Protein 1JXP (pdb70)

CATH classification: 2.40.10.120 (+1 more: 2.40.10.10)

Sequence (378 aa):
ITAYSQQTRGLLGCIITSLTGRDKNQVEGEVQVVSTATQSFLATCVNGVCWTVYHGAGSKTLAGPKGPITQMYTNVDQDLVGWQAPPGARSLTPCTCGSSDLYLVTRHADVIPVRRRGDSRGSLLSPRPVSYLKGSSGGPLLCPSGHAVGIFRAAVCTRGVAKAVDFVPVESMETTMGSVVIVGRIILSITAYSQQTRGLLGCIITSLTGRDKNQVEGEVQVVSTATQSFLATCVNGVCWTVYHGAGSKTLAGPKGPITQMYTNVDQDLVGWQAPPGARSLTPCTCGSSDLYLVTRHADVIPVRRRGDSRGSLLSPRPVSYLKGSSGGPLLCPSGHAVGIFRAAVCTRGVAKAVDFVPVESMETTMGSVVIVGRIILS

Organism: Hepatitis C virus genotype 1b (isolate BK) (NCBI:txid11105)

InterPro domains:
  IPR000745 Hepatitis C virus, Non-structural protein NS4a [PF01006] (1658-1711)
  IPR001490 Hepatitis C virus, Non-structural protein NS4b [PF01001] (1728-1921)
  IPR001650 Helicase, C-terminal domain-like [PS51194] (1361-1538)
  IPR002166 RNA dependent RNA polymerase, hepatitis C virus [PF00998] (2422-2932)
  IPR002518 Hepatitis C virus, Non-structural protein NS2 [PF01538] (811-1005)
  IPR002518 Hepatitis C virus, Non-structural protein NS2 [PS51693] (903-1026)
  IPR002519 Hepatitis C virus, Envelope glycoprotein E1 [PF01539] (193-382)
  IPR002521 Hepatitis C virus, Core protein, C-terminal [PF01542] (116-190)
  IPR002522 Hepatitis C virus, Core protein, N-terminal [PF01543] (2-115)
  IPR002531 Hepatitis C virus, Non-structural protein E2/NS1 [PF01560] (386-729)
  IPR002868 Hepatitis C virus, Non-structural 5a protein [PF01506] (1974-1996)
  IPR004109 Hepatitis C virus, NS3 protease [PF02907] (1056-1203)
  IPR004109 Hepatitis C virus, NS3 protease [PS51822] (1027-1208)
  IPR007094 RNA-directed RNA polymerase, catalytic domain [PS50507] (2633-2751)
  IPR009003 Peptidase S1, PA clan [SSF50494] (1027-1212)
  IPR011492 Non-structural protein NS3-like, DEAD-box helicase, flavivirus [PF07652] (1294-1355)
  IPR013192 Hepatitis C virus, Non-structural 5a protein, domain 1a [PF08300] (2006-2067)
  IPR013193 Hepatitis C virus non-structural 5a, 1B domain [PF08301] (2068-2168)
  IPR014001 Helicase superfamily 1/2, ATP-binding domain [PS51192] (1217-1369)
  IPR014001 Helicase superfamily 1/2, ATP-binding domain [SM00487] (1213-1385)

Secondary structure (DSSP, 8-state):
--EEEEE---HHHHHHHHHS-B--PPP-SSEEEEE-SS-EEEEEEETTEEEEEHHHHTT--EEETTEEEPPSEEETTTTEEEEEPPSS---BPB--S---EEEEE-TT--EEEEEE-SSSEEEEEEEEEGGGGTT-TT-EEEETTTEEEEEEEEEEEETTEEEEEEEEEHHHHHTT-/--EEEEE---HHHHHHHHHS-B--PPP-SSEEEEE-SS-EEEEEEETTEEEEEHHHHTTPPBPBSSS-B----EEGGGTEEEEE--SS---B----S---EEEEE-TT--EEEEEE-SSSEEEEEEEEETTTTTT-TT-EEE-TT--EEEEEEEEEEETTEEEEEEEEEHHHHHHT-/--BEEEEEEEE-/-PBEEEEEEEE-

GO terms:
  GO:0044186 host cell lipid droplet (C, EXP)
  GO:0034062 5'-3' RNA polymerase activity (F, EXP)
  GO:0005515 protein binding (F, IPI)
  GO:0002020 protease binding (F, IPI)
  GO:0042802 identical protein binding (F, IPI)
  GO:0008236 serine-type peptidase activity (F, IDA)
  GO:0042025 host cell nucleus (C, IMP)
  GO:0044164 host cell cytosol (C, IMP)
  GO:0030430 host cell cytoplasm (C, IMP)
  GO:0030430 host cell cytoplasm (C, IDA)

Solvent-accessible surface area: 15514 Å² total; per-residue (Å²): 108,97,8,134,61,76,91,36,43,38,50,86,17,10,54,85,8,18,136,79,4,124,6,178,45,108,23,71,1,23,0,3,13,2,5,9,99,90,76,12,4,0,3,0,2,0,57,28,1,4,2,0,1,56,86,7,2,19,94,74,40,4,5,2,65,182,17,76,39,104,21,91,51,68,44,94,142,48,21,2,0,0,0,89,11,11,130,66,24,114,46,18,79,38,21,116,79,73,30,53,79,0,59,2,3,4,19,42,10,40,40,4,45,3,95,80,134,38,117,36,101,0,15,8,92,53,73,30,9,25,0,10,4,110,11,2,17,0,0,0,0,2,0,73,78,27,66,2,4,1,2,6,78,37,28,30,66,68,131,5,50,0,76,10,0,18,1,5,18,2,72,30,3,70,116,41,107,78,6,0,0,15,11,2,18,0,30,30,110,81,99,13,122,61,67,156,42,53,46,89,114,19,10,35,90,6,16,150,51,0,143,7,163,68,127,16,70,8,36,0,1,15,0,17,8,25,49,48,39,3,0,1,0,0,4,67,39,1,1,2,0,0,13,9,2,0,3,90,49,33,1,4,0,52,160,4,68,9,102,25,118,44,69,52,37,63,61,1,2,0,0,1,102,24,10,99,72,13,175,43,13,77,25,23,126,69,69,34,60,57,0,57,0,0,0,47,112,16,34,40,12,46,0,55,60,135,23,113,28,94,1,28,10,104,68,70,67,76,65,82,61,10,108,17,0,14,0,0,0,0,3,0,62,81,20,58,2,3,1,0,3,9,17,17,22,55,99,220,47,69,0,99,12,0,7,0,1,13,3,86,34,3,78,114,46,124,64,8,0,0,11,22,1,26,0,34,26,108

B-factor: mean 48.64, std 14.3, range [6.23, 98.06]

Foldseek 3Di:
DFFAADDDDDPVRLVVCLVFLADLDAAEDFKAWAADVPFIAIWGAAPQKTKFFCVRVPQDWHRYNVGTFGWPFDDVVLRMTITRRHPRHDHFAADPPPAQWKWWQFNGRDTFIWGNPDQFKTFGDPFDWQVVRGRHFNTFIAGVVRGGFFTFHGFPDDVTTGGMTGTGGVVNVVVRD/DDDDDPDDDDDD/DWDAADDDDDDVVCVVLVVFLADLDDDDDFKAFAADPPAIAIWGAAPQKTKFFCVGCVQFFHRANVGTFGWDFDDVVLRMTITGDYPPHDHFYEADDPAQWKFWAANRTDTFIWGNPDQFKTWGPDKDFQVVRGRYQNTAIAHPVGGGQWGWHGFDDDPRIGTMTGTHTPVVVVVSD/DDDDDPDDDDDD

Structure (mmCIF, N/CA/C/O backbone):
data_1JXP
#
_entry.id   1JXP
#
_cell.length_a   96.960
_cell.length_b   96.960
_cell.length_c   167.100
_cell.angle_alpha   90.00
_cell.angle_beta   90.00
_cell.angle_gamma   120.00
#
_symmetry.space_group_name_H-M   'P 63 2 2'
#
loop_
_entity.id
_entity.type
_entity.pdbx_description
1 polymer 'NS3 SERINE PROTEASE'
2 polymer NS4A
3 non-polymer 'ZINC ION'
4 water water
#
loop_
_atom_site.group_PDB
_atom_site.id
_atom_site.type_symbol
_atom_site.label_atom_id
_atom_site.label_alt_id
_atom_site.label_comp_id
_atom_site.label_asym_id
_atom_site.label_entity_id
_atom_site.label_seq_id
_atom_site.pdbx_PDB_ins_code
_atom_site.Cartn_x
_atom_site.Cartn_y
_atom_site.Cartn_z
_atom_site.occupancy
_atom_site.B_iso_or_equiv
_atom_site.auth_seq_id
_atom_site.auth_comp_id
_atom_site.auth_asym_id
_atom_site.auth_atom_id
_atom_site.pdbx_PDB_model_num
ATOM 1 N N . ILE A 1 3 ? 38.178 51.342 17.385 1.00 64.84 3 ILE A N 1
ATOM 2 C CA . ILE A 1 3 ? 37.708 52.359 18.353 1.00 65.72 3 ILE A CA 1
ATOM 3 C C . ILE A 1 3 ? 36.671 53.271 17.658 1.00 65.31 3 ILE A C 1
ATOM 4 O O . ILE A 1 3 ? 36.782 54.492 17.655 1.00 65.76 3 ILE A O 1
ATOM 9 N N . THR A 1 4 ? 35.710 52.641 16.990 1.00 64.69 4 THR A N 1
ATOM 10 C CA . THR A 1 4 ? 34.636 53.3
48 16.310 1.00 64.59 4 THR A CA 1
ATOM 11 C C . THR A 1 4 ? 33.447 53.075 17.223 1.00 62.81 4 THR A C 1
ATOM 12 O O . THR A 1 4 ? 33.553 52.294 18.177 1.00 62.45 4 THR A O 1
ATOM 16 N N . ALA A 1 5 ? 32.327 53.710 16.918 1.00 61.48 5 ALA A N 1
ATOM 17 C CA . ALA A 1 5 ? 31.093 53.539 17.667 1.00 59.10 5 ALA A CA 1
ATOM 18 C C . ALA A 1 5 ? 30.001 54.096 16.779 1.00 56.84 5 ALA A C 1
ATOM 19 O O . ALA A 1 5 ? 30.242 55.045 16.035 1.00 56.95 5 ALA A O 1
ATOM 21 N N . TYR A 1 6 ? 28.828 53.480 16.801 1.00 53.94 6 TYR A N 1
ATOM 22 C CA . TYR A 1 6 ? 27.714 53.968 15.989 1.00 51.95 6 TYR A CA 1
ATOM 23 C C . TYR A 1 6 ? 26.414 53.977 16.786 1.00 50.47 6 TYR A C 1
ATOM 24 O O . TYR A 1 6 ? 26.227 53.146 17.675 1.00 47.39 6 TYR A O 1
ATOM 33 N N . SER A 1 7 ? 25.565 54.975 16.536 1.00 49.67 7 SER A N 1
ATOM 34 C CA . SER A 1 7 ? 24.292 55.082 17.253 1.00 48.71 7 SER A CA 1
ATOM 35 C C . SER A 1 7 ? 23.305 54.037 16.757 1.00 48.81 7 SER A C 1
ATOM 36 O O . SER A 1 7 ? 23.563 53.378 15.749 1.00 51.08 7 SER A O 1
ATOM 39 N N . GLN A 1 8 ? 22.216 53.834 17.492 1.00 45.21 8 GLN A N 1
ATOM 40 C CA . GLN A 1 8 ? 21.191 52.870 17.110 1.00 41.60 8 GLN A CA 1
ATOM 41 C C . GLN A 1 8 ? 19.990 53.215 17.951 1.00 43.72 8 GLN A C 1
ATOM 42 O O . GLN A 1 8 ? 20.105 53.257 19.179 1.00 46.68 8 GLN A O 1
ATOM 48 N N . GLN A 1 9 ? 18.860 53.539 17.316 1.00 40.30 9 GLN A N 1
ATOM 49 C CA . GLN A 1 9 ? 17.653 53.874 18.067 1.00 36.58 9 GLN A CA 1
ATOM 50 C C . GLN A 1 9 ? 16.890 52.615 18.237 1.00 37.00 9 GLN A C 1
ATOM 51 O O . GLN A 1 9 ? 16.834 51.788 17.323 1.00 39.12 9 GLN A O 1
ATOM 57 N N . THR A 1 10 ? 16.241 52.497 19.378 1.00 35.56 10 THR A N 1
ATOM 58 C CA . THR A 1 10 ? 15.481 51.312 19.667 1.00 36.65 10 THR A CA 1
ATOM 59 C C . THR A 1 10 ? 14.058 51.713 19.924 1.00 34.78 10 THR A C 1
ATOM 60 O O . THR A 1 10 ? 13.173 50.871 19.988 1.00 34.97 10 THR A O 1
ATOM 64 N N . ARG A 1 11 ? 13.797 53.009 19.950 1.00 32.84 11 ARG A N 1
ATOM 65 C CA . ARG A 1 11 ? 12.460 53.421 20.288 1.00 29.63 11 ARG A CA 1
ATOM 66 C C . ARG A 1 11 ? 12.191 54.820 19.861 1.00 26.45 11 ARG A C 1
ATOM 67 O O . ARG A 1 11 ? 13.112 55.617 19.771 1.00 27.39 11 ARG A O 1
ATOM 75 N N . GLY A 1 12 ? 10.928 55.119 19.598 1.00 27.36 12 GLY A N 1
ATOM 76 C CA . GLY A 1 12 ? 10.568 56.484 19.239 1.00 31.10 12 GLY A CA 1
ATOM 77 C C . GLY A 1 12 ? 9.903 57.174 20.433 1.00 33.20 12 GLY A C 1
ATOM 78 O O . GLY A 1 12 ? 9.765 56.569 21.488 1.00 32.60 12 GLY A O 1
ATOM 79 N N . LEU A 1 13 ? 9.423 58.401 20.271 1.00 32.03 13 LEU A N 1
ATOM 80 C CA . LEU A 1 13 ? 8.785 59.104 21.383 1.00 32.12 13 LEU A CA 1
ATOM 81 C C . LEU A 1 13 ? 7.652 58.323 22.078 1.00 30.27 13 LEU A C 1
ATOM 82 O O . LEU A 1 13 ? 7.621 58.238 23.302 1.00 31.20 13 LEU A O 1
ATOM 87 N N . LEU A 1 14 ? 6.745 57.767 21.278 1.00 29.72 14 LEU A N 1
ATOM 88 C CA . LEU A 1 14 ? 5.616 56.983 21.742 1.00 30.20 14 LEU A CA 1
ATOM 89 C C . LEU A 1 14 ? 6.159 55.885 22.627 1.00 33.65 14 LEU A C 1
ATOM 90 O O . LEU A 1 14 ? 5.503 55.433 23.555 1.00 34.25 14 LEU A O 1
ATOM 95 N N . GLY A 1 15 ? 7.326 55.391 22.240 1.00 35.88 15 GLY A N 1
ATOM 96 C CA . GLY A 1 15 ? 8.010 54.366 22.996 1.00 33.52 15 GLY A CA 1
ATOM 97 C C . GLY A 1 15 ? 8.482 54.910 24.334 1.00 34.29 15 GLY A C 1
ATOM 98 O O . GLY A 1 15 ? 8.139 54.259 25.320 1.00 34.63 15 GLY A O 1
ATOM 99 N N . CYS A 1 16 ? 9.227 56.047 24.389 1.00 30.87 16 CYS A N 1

▶ [Description of the task]
Set down only the lines above that fall between the line holding "ATOM 33 N N" and the line holding "ATOM 42 O O", inclusive, keeping each exact.

▶ [Result for this exercise]
ATOM 33 N N . SER A 1 7 ? 25.565 54.975 16.536 1.00 49.67 7 SER A N 1
ATOM 34 C CA . SER A 1 7 ? 24.292 55.082 17.253 1.00 48.71 7 SER A CA 1
ATOM 35 C C . SER A 1 7 ? 23.305 54.037 16.757 1.00 48.81 7 SER A C 1
ATOM 36 O O . SER A 1 7 ? 23.563 53.378 15.749 1.00 51.08 7 SER A O 1
ATOM 39 N N . GLN A 1 8 ? 22.216 53.834 17.492 1.00 45.21 8 GLN A N 1
ATOM 40 C CA . GLN A 1 8 ? 21.191 52.870 17.110 1.00 41.60 8 GLN A CA 1
ATOM 41 C C . GLN A 1 8 ? 19.990 53.215 17.951 1.00 43.72 8 GLN A C 1
ATOM 42 O O . GLN A 1 8 ? 20.105 53.257 19.179 1.00 46.68 8 GLN A O 1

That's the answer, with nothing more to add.